I have been slow to put my reviews for things I've seen/read/played, so I'm going to try to work in somewhat a reverse order.
A few weeks ago I finished Dan Brown's The Lost Symbol. If you don't know, Dan Brown is the author of Angels & Demons, and The DaVinci Code. Because his last two books were bestsellers and converted into some of Tom Hanks worst work on the silver screen, there was a lot of hype about this book. 9 times out of 10 things get over-hyped by the media and fans that there is no way it can stand up to the expectations. Did The Lost Symbol?
Dan Brown brings back the character Robert Langdon, professor and symbologist from Harvard University. This time Professor Langdon is a little bit more popular that in his previous books, he has a little bit more notoriety about him. His work at the Vaticon (Angels & Demons), and at the Louvre (The DaVinci Code) has made him something of a dork's celebrity. I will do my best so as to not spoil much of the plot for you.
Very quickly, as books I enjoyed Angels & Demons much more than The DaVinci Code. I enjoy when fiction delves into character development. I felt that because Angels was the first installment of the "Robert Langdon Series", Brown explained Langdon to the reader in a much fuller sense than DaVinci Code, almost as if he was expecting you to come in with the knowledge of Langdon from the first book. In reading The Lost Symbol, Brown goes back to those kinds of writing techniques and I really felt as though I got to know Langdon all over again. This goes for many of the books other characters as well - Brown does a really fantastic job of putting you inside of each characters head (regardless of whether you WANT to be there at times), and as events unfolded, I personally felt myself going through all the possible options and the possible permutations of what the characters were thinking.
I also enjoy Brown's pace. The book is fairly large, but some chapters are only a page long, others are two, others are three, and others can be twenty. I found that although I was exhausted from reading, or that it was close to 4 o'clock in the morning, it was almost addictive to continue reading because of the pace of Brown's book. One chapter will be from the perspective of one character, and the next will be from the perspective of the person watching the character from the previous chapter, and the next will be from a character in a completely separate location awaiting for a series of events to transpire, and so on an so forth. It is not always this way, but a series of short and thought provoking (cliff hangar-like) chapters will be strung together and for each chapter you will want more answers. Personally, it worked for me.

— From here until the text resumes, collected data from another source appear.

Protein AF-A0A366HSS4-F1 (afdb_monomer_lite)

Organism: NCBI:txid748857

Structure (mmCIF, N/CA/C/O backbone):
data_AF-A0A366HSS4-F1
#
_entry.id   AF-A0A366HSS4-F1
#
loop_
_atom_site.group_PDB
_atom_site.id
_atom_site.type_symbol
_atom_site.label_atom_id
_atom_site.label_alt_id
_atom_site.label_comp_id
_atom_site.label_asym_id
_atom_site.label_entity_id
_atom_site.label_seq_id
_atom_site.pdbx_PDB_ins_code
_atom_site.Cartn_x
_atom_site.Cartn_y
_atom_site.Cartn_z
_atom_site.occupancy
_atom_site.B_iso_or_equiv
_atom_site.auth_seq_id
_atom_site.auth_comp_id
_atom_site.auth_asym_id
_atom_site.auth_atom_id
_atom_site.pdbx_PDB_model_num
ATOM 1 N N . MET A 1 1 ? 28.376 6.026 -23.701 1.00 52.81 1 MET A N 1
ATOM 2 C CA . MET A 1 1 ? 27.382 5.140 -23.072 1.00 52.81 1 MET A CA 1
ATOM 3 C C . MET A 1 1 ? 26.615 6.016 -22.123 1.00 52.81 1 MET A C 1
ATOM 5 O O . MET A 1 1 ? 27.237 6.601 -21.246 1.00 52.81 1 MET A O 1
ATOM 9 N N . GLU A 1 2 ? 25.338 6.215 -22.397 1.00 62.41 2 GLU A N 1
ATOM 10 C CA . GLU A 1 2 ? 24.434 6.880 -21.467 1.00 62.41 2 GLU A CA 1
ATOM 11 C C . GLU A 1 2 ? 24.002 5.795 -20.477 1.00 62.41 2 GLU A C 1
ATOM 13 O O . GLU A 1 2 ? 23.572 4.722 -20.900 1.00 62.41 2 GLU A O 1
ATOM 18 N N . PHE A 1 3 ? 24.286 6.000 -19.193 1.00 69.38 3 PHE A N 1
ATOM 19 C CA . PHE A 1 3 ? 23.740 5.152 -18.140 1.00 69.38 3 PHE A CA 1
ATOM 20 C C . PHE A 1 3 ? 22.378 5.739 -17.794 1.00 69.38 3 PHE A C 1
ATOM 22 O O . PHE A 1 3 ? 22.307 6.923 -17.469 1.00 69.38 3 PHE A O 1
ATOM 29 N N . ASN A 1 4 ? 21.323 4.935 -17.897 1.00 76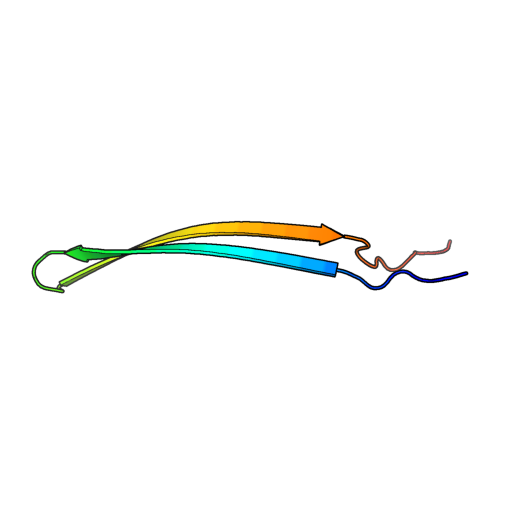.06 4 ASN A N 1
ATOM 30 C CA . ASN A 1 4 ? 20.024 5.322 -17.366 1.00 76.06 4 ASN A CA 1
ATOM 31 C C . ASN A 1 4 ? 20.092 5.303 -15.834 1.00 76.06 4 ASN A C 1
ATOM 33 O O . ASN A 1 4 ? 20.773 4.453 -15.252 1.00 76.06 4 ASN A O 1
ATOM 37 N N . GLU A 1 5 ? 19.422 6.257 -15.196 1.00 82.25 5 GLU A N 1
ATOM 38 C CA . GLU A 1 5 ? 19.250 6.269 -13.744 1.00 82.25 5 GLU A CA 1
ATOM 39 C C . GLU A 1 5 ? 18.293 5.143 -13.323 1.00 82.25 5 GLU A C 1
ATOM 41 O O . GLU A 1 5 ? 17.375 4.803 -14.060 1.00 82.25 5 GLU A O 1
ATOM 46 N N . GLU A 1 6 ? 18.511 4.559 -12.141 1.00 84.75 6 GLU A N 1
ATOM 47 C CA . GLU A 1 6 ? 17.576 3.589 -11.559 1.00 84.75 6 GLU A CA 1
ATOM 48 C C . GLU A 1 6 ? 16.296 4.310 -11.111 1.00 84.75 6 GLU A C 1
ATOM 50 O O . GLU A 1 6 ? 16.362 5.288 -10.357 1.00 84.75 6 GLU A O 1
ATOM 55 N N . GLU A 1 7 ? 15.136 3.810 -11.539 1.00 87.50 7 GLU A N 1
ATOM 56 C CA . GLU A 1 7 ? 13.828 4.381 -11.208 1.00 87.50 7 GLU A CA 1
ATOM 57 C C . GLU A 1 7 ? 13.006 3.396 -10.367 1.00 87.50 7 GLU A C 1
ATOM 59 O O . GLU A 1 7 ? 12.884 2.214 -10.689 1.00 87.50 7 GLU A O 1
ATOM 64 N N . ILE A 1 8 ? 12.440 3.886 -9.257 1.00 89.38 8 ILE A N 1
ATOM 65 C CA . ILE A 1 8 ? 11.650 3.075 -8.323 1.00 89.38 8 ILE A CA 1
ATOM 66 C C . ILE A 1 8 ? 10.285 3.720 -8.101 1.00 89.38 8 ILE A C 1
ATOM 68 O O . ILE A 1 8 ? 10.184 4.823 -7.554 1.00 89.38 8 ILE A O 1
ATOM 72 N N . TRP A 1 9 ? 9.229 2.972 -8.415 1.00 92.44 9 TRP A N 1
ATOM 73 C CA . TRP A 1 9 ? 7.852 3.319 -8.078 1.00 92.44 9 TRP A CA 1
ATOM 74 C C . TRP A 1 9 ? 7.334 2.420 -6.965 1.00 92.44 9 TRP A C 1
ATOM 76 O O . TRP A 1 9 ? 7.163 1.219 -7.147 1.00 92.44 9 TRP A O 1
ATOM 86 N N . ALA A 1 10 ? 7.016 3.014 -5.816 1.00 94.44 10 ALA A N 1
ATOM 87 C CA . ALA A 1 10 ? 6.419 2.310 -4.687 1.00 94.44 10 ALA A CA 1
ATOM 88 C C . ALA A 1 10 ? 5.000 2.825 -4.425 1.00 94.44 10 ALA A C 1
ATOM 90 O O . ALA A 1 10 ? 4.781 4.016 -4.199 1.00 94.44 10 ALA A O 1
ATOM 91 N N . SER A 1 11 ? 4.02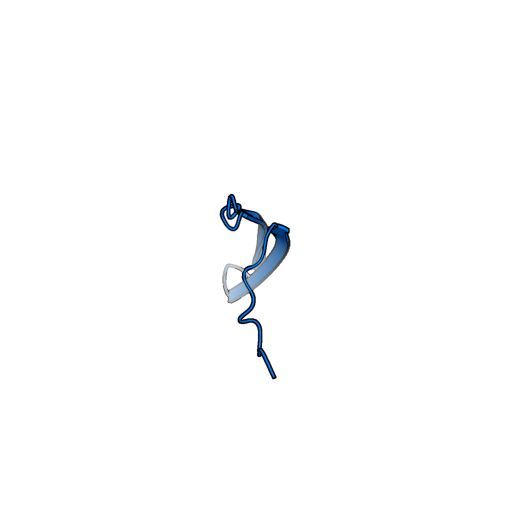8 1.917 -4.439 1.00 94.25 11 SER A N 1
ATOM 92 C CA . SER A 1 11 ? 2.630 2.192 -4.105 1.00 94.25 11 SER A CA 1
ATOM 93 C C . SER A 1 11 ? 2.193 1.329 -2.929 1.00 94.25 11 SER A C 1
ATOM 95 O O . SER A 1 11 ? 2.335 0.108 -2.957 1.00 94.25 11 SER A O 1
ATOM 97 N N . GLU A 1 12 ? 1.614 1.957 -1.907 1.00 95.31 12 GLU A N 1
ATOM 98 C CA . GLU A 1 12 ? 1.086 1.273 -0.727 1.00 95.31 12 GLU A CA 1
ATOM 99 C C . GLU A 1 12 ? -0.371 1.672 -0.491 1.00 95.31 12 GLU A C 1
ATOM 101 O O . GLU A 1 12 ? -0.727 2.852 -0.511 1.00 95.31 12 GLU A O 1
ATOM 106 N N . ILE A 1 13 ? -1.214 0.678 -0.214 1.00 96.44 13 ILE A N 1
ATOM 107 C CA . ILE A 1 13 ? -2.557 0.891 0.316 1.00 96.44 13 ILE A CA 1
ATOM 108 C C . ILE A 1 13 ? -2.766 0.029 1.555 1.00 96.44 13 ILE A C 1
ATOM 110 O O . ILE A 1 13 ? -2.446 -1.161 1.576 1.00 96.44 13 ILE A O 1
ATOM 114 N N . GLY A 1 14 ? -3.330 0.632 2.599 1.00 96.19 14 GLY A N 1
ATOM 115 C CA . GLY A 1 14 ? -3.498 -0.021 3.888 1.00 96.19 14 GLY A CA 1
ATOM 116 C C . GLY A 1 14 ? -4.847 0.252 4.535 1.00 96.19 14 GLY A C 1
ATOM 117 O O . GLY A 1 14 ? -5.411 1.340 4.430 1.00 96.19 14 GLY A O 1
ATOM 118 N N . VAL A 1 15 ? -5.343 -0.747 5.262 1.00 97.50 15 VAL A N 1
ATOM 119 C CA . VAL A 1 15 ? -6.530 -0.655 6.111 1.00 97.50 15 VAL A CA 1
ATOM 120 C C . VAL A 1 15 ? -6.171 -1.081 7.527 1.00 97.50 15 VAL A C 1
ATOM 122 O O . VAL A 1 15 ? -5.560 -2.124 7.769 1.00 97.50 15 VAL A O 1
ATOM 125 N N . LYS A 1 16 ? -6.594 -0.267 8.492 1.00 97.75 16 LYS A N 1
ATOM 126 C CA . LYS A 1 16 ? -6.444 -0.526 9.922 1.00 97.75 16 LYS A CA 1
ATOM 127 C C . LYS A 1 16 ? -7.814 -0.791 10.531 1.00 97.75 16 LYS A C 1
ATOM 129 O O . LYS A 1 16 ? -8.715 0.030 10.389 1.00 97.75 16 LYS A O 1
ATOM 134 N N . VAL A 1 17 ? -7.939 -1.885 11.273 1.00 97.75 17 VAL A N 1
ATOM 135 C CA . VAL A 1 17 ? -9.165 -2.236 11.998 1.00 97.75 17 VAL A CA 1
ATOM 136 C C . VAL A 1 17 ? -8.862 -2.399 13.482 1.00 97.75 17 VAL A C 1
ATOM 138 O O . VAL A 1 17 ? -7.837 -2.965 13.866 1.00 97.75 17 VAL A O 1
ATOM 141 N N . VAL A 1 18 ? -9.747 -1.861 14.318 1.00 97.56 18 VAL A N 1
ATOM 142 C CA . VAL A 1 18 ? -9.653 -1.903 15.780 1.00 97.56 18 VAL A CA 1
ATOM 143 C C . VAL A 1 18 ? -10.867 -2.644 16.327 1.00 97.56 18 VAL A C 1
ATOM 145 O O . VAL A 1 18 ? -12.001 -2.321 15.988 1.00 97.56 18 VAL A O 1
ATOM 148 N N . TRP A 1 19 ? -10.624 -3.623 17.191 1.00 96.00 19 TRP A N 1
ATOM 149 C CA . TRP A 1 19 ? -11.623 -4.548 17.716 1.00 96.00 19 TRP A CA 1
ATOM 150 C C . TRP A 1 19 ? -11.741 -4.436 19.240 1.00 96.00 19 TRP A C 1
ATOM 152 O O . TRP A 1 19 ? -10.843 -3.926 19.917 1.00 96.00 19 TRP A O 1
ATOM 162 N N . PHE A 1 20 ? -12.845 -4.951 19.789 1.00 97.44 20 PHE A N 1
ATOM 163 C CA . PHE A 1 20 ? -13.060 -5.130 21.234 1.00 97.44 20 PHE A CA 1
ATOM 164 C C . PHE A 1 20 ? -12.795 -3.873 22.082 1.00 97.44 20 PHE A C 1
ATOM 166 O O . PHE A 1 20 ? -12.169 -3.947 23.140 1.00 97.44 20 PHE A O 1
ATOM 173 N N . GLY A 1 21 ? -13.233 -2.704 21.604 1.00 94.44 21 GLY A N 1
ATOM 174 C CA . GLY A 1 21 ? -13.042 -1.436 22.316 1.00 94.44 21 GLY A CA 1
ATOM 175 C C . GLY A 1 21 ? -11.577 -0.998 22.416 1.00 94.44 21 GLY A C 1
ATOM 176 O O . GLY A 1 21 ? -11.199 -0.365 23.394 1.00 94.44 21 GLY A O 1
ATOM 177 N N . GLY A 1 22 ? -10.741 -1.371 21.441 1.00 95.88 22 GLY A N 1
ATOM 178 C CA . GLY A 1 22 ? -9.323 -1.000 21.405 1.00 95.88 22 GLY A CA 1
ATOM 179 C C . GLY A 1 22 ? -8.358 -2.093 21.856 1.00 95.88 22 GLY A C 1
ATOM 180 O O . GLY A 1 22 ? -7.150 -1.894 21.779 1.00 95.88 22 GLY A O 1
ATOM 181 N N . LYS A 1 23 ? -8.859 -3.249 22.301 1.00 97.25 23 LYS A N 1
ATOM 182 C CA . LYS A 1 23 ? -8.021 -4.325 22.856 1.00 97.25 23 LYS A CA 1
ATOM 183 C C . LYS A 1 23 ? -7.309 -5.173 21.805 1.00 97.25 23 LYS A C 1
ATOM 185 O O . LYS A 1 23 ? -6.345 -5.851 22.141 1.00 97.25 23 LYS A O 1
ATOM 190 N N . ALA A 1 24 ? -7.766 -5.151 20.556 1.00 96.38 24 ALA A N 1
ATOM 191 C CA . ALA A 1 24 ? -7.059 -5.794 19.456 1.00 96.38 24 ALA A CA 1
ATOM 192 C C . ALA A 1 24 ? -7.054 -4.901 18.220 1.00 96.38 24 ALA A C 1
ATOM 194 O O . ALA A 1 24 ? -7.992 -4.143 17.972 1.00 96.38 24 ALA A O 1
ATOM 195 N N . MET A 1 25 ? -5.986 -4.998 17.437 1.00 97.81 25 MET A N 1
ATOM 196 C CA . MET A 1 25 ? -5.794 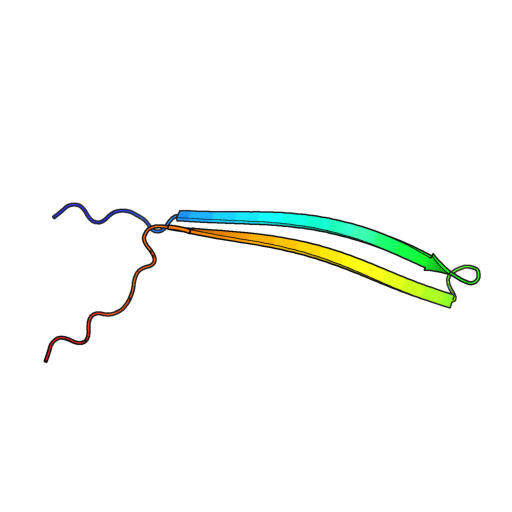-4.200 16.236 1.00 97.81 25 MET A CA 1
ATOM 197 C C . MET A 1 25 ? -5.192 -5.066 15.140 1.00 97.81 25 MET A C 1
ATOM 199 O O . MET A 1 25 ? -4.193 -5.743 15.363 1.00 97.81 25 MET A O 1
ATOM 203 N N . THR A 1 26 ? -5.782 -5.004 13.953 1.00 97.69 26 THR A N 1
ATOM 204 C CA . THR A 1 26 ? -5.280 -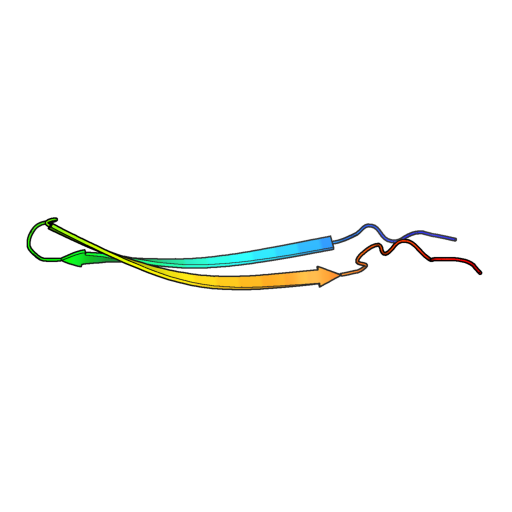5.671 12.750 1.00 97.69 26 THR A CA 1
ATOM 205 C C . THR A 1 26 ? -4.977 -4.629 11.687 1.00 97.69 26 THR A C 1
ATOM 207 O O . THR A 1 26 ? -5.728 -3.666 11.516 1.00 97.69 26 THR A O 1
ATOM 210 N N . LYS A 1 27 ? -3.873 -4.819 10.969 1.00 97.69 27 LYS A N 1
ATOM 211 C CA . LYS A 1 27 ? -3.476 -3.975 9.845 1.00 97.69 27 LYS A CA 1
ATOM 212 C C . LYS A 1 27 ? -3.313 -4.868 8.628 1.00 97.69 27 LYS A C 1
ATOM 214 O O . LYS A 1 27 ? -2.616 -5.875 8.707 1.00 97.69 27 LYS A O 1
ATOM 219 N N . PHE A 1 28 ? -3.960 -4.492 7.540 1.00 97.06 28 PHE A N 1
ATOM 220 C CA . PHE A 1 28 ? -3.812 -5.129 6.242 1.00 97.06 28 PHE A CA 1
ATOM 221 C C . PHE A 1 28 ? -3.179 -4.105 5.316 1.00 97.06 28 PHE A C 1
ATOM 223 O O . PHE A 1 28 ? -3.646 -2.970 5.268 1.00 97.06 28 PHE A O 1
ATOM 230 N N . ALA A 1 29 ? -2.116 -4.490 4.624 1.00 96.88 29 ALA A N 1
ATOM 231 C CA . ALA A 1 29 ? -1.448 -3.639 3.656 1.00 96.88 29 ALA A CA 1
ATOM 232 C C . ALA A 1 29 ? -1.174 -4.445 2.391 1.00 96.88 29 ALA A C 1
ATOM 234 O O . ALA A 1 29 ? -0.819 -5.624 2.467 1.00 96.88 29 ALA A O 1
ATOM 235 N N . ALA A 1 30 ? -1.359 -3.798 1.251 1.00 95.81 30 ALA A N 1
ATOM 236 C CA . ALA A 1 30 ? -0.915 -4.277 -0.041 1.00 95.81 30 ALA A CA 1
ATOM 237 C C . ALA A 1 30 ? 0.096 -3.269 -0.582 1.00 95.81 30 ALA A C 1
ATOM 239 O O . ALA A 1 30 ? -0.106 -2.057 -0.485 1.00 95.81 30 ALA A O 1
ATOM 240 N N . PHE A 1 31 ? 1.183 -3.790 -1.129 1.00 96.12 31 PHE A N 1
ATOM 241 C CA . PHE A 1 31 ? 2.276 -3.008 -1.678 1.00 96.12 31 PHE A CA 1
ATOM 242 C C . PHE A 1 31 ? 2.557 -3.478 -3.103 1.00 96.12 31 PHE A C 1
ATOM 244 O O . PHE A 1 31 ? 2.527 -4.677 -3.387 1.00 96.12 31 PHE A O 1
ATOM 251 N N . TYR A 1 32 ? 2.815 -2.522 -3.986 1.00 94.31 32 TYR A N 1
ATOM 252 C CA . TYR A 1 32 ? 3.281 -2.745 -5.348 1.00 94.31 32 TYR A CA 1
ATOM 253 C C . TYR A 1 32 ? 4.565 -1.944 -5.533 1.00 94.31 32 TYR A C 1
ATOM 255 O O . TYR A 1 32 ? 4.588 -0.752 -5.225 1.00 94.31 32 TYR A O 1
ATOM 263 N N . ASN A 1 33 ? 5.619 -2.608 -5.999 1.00 92.81 33 ASN A N 1
ATOM 264 C CA . ASN A 1 33 ? 6.892 -1.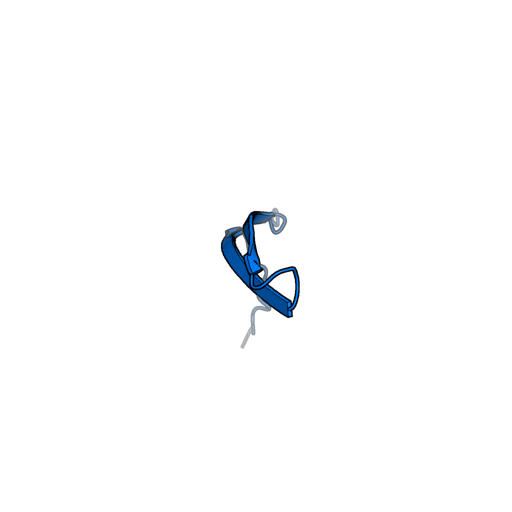972 -6.305 1.00 92.81 33 ASN A CA 1
ATOM 265 C C . ASN A 1 33 ? 7.248 -2.290 -7.751 1.00 92.81 33 ASN A C 1
ATOM 267 O O . ASN A 1 33 ? 7.238 -3.463 -8.127 1.00 92.81 33 ASN A O 1
ATOM 271 N N . ASP A 1 34 ? 7.567 -1.251 -8.507 1.00 92.94 34 ASP A N 1
ATOM 272 C CA . ASP A 1 34 ? 8.160 -1.340 -9.833 1.00 92.94 34 ASP A CA 1
ATOM 273 C C . ASP A 1 34 ? 9.582 -0.798 -9.763 1.00 92.94 34 ASP A C 1
ATOM 275 O O . ASP A 1 34 ? 9.812 0.244 -9.142 1.00 92.94 34 ASP A O 1
ATOM 279 N N . ILE A 1 35 ? 10.530 -1.532 -10.336 1.00 89.69 35 ILE A N 1
ATOM 280 C CA . ILE A 1 35 ? 11.948 -1.168 -10.330 1.00 89.69 35 ILE A CA 1
ATOM 281 C C . ILE A 1 35 ? 12.447 -1.295 -11.762 1.00 89.69 35 ILE A C 1
ATOM 283 O O . ILE A 1 35 ? 12.491 -2.399 -12.312 1.00 89.69 35 ILE A O 1
ATOM 287 N N . GLU A 1 36 ? 12.842 -0.168 -12.339 1.00 88.38 36 GLU A N 1
ATOM 288 C CA . GLU A 1 36 ? 13.375 -0.072 -13.693 1.00 88.38 36 GLU A CA 1
ATOM 289 C C . GLU A 1 36 ? 14.866 0.271 -13.650 1.00 88.38 36 GLU A C 1
ATOM 291 O O . GLU A 1 36 ? 15.347 0.928 -12.727 1.00 88.38 36 GLU A O 1
ATOM 296 N N . ASP A 1 37 ? 15.610 -0.218 -14.645 1.00 86.06 37 ASP A N 1
ATOM 297 C CA . ASP A 1 37 ? 17.047 0.037 -14.791 1.00 86.06 37 ASP A CA 1
ATOM 298 C C . ASP A 1 37 ? 17.874 -0.273 -13.522 1.00 86.06 37 ASP A C 1
ATOM 300 O O . ASP A 1 37 ? 18.856 0.404 -13.207 1.00 86.06 37 ASP A O 1
ATOM 304 N N . TYR A 1 38 ? 17.490 -1.355 -12.823 1.00 81.56 38 TYR A N 1
ATOM 305 C CA . TYR A 1 38 ? 18.166 -1.842 -11.619 1.00 81.56 38 TYR A CA 1
ATOM 306 C C . TYR A 1 38 ? 19.650 -2.113 -11.880 1.00 81.56 38 TYR A C 1
ATOM 308 O O . TYR A 1 38 ? 20.014 -2.952 -12.718 1.00 81.56 38 TYR A O 1
ATOM 316 N N . GLN A 1 39 ? 20.518 -1.422 -11.144 1.00 82.12 39 GLN A N 1
ATOM 317 C CA . GLN A 1 39 ? 21.958 -1.505 -11.368 1.00 82.12 39 GLN A CA 1
ATOM 318 C C . GLN A 1 39 ? 22.541 -2.734 -10.662 1.00 82.12 39 GLN A C 1
ATOM 320 O O . GLN A 1 39 ? 22.588 -2.816 -9.436 1.00 82.12 39 GLN A O 1
ATOM 325 N N . VAL A 1 40 ? 23.040 -3.694 -11.443 1.00 82.31 40 VAL A N 1
ATOM 326 C CA . VAL A 1 40 ? 23.769 -4.863 -10.927 1.00 82.31 40 VAL A CA 1
ATOM 327 C C . VAL A 1 40 ? 25.267 -4.728 -11.188 1.00 82.31 40 VAL A C 1
ATOM 329 O O . VAL A 1 40 ? 25.686 -4.342 -12.282 1.00 82.31 40 VAL A O 1
ATOM 332 N N . GLU A 1 41 ? 26.098 -5.087 -10.204 1.00 72.50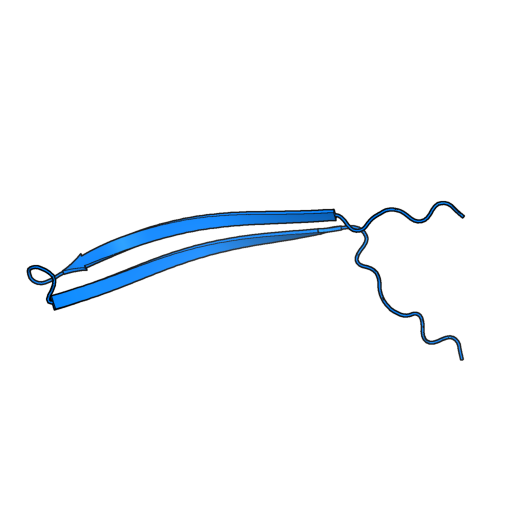 41 GLU A N 1
ATOM 333 C CA . GLU A 1 41 ? 27.539 -5.235 -10.429 1.00 72.50 41 GLU A CA 1
ATOM 334 C C . GLU A 1 41 ? 27.769 -6.316 -11.492 1.00 72.50 41 GLU A C 1
ATOM 336 O O . GLU A 1 41 ? 27.463 -7.494 -11.297 1.00 72.50 41 GLU A O 1
ATOM 341 N N . ARG A 1 42 ? 28.326 -5.932 -12.645 1.00 63.69 42 ARG A N 1
ATOM 342 C CA . ARG A 1 42 ? 28.838 -6.913 -13.603 1.00 63.69 42 ARG A CA 1
ATOM 343 C C . ARG A 1 42 ? 30.103 -7.542 -13.027 1.00 63.69 42 ARG A C 1
ATOM 345 O O . ARG A 1 42 ? 31.143 -6.890 -12.978 1.00 63.69 42 ARG A O 1
ATOM 352 N N . SER A 1 43 ? 30.045 -8.825 -12.677 1.00 58.22 43 SER A N 1
ATOM 353 C CA . SER A 1 43 ? 31.250 -9.652 -12.589 1.00 58.22 43 SER A CA 1
ATOM 354 C C . SER A 1 43 ? 31.805 -9.823 -14.004 1.00 58.22 43 SER A C 1
ATOM 356 O O . SER A 1 43 ? 31.225 -10.530 -14.825 1.00 58.22 43 SER A O 1
ATOM 358 N N . ILE A 1 44 ? 32.876 -9.098 -14.321 1.00 61.06 44 ILE A N 1
ATOM 359 C CA . ILE A 1 44 ? 33.667 -9.331 -15.529 1.00 61.06 44 ILE A CA 1
ATOM 360 C C . ILE A 1 44 ? 34.680 -10.423 -15.164 1.00 61.06 44 ILE A C 1
ATOM 362 O O . ILE A 1 44 ? 35.507 -10.200 -14.281 1.00 61.06 44 ILE A O 1
ATOM 366 N N . GLU A 1 45 ? 34.560 -11.591 -15.798 1.00 52.62 45 GLU A N 1
ATOM 367 C CA . GLU A 1 45 ? 35.581 -12.652 -15.820 1.00 52.62 45 GLU A CA 1
ATOM 368 C C . GLU A 1 45 ? 36.524 -12.443 -17.015 1.00 52.62 45 GLU A C 1
ATOM 370 O O . GLU A 1 45 ? 36.025 -12.035 -18.095 1.00 52.62 45 GLU A O 1
#

Radius of gyration: 19.82 Å; chains: 1; bounding box: 49×20×46 Å

InterPro domains:
  IPR036942 TonB-dependent receptor-like, beta-barrel domain superfamily [G3DSA:2.40.170.20] (2-45)

pLDDT: mean 87.09, std 13.28, range [52.62, 97.81]

Secondary structure (DSSP, 8-state):
-PPPPPEEEEEEEEEEEEEGGGTEEEEEEEEEEEEES--------

Sequence (45 aa):
MEFNEEEIWASEIGVKVVWFGGKAMTKFAAFYNDIEDYQVERSIE

Foldseek 3Di:
DDQDDKDKDKDKDKDKDADDVRPDIDIDMDMDMDIPSDDDDDPDD

In talking with people who read the book, they said they enjoyed the book until the end because they thought the ending was "weak". I can't completely disagree with this. For such an interesting beginning, middle and (beginning of the) end, the ending was a little weak. One can argue that a book/show/movie can be ranked almost entirely on the quality of the ending. If the ending is terrible it can ruin your whole experience. This ending was not THIS bad.
That said, I found the "message" of this book to be far more offensive (to Catholic's) than anything in Angels or DaVinci Code. (Spoiler Alert for Angels and Code...) In Angels, a priest manipulates events to kill and maim Cardinals, and to become the Pope himself, only to detonate a bomb high above Vatican City, and in DaVinci Code Jesus is portrayed as not the son of God, but a mortal man who spawns a lineage that dates to the present day. Pretty offensive to those who are "of the faith", so, not me. I'm not going to spoil this book at all, but personally I think it's pretty offensive, more so than Jesus banging out the whore Mary Magdalene.
All in all I really enjoyed this book, even if the end was a little weak. I really like all the protagonists, Langdon and crew, and I really enjoyed the main antagonist. What a bad ass dude. Great story line for him, and the most cohesive with regards to the books overall plot than any of the other "bad asses" from the other books, like the Albino and the Hassassin. Enjoy!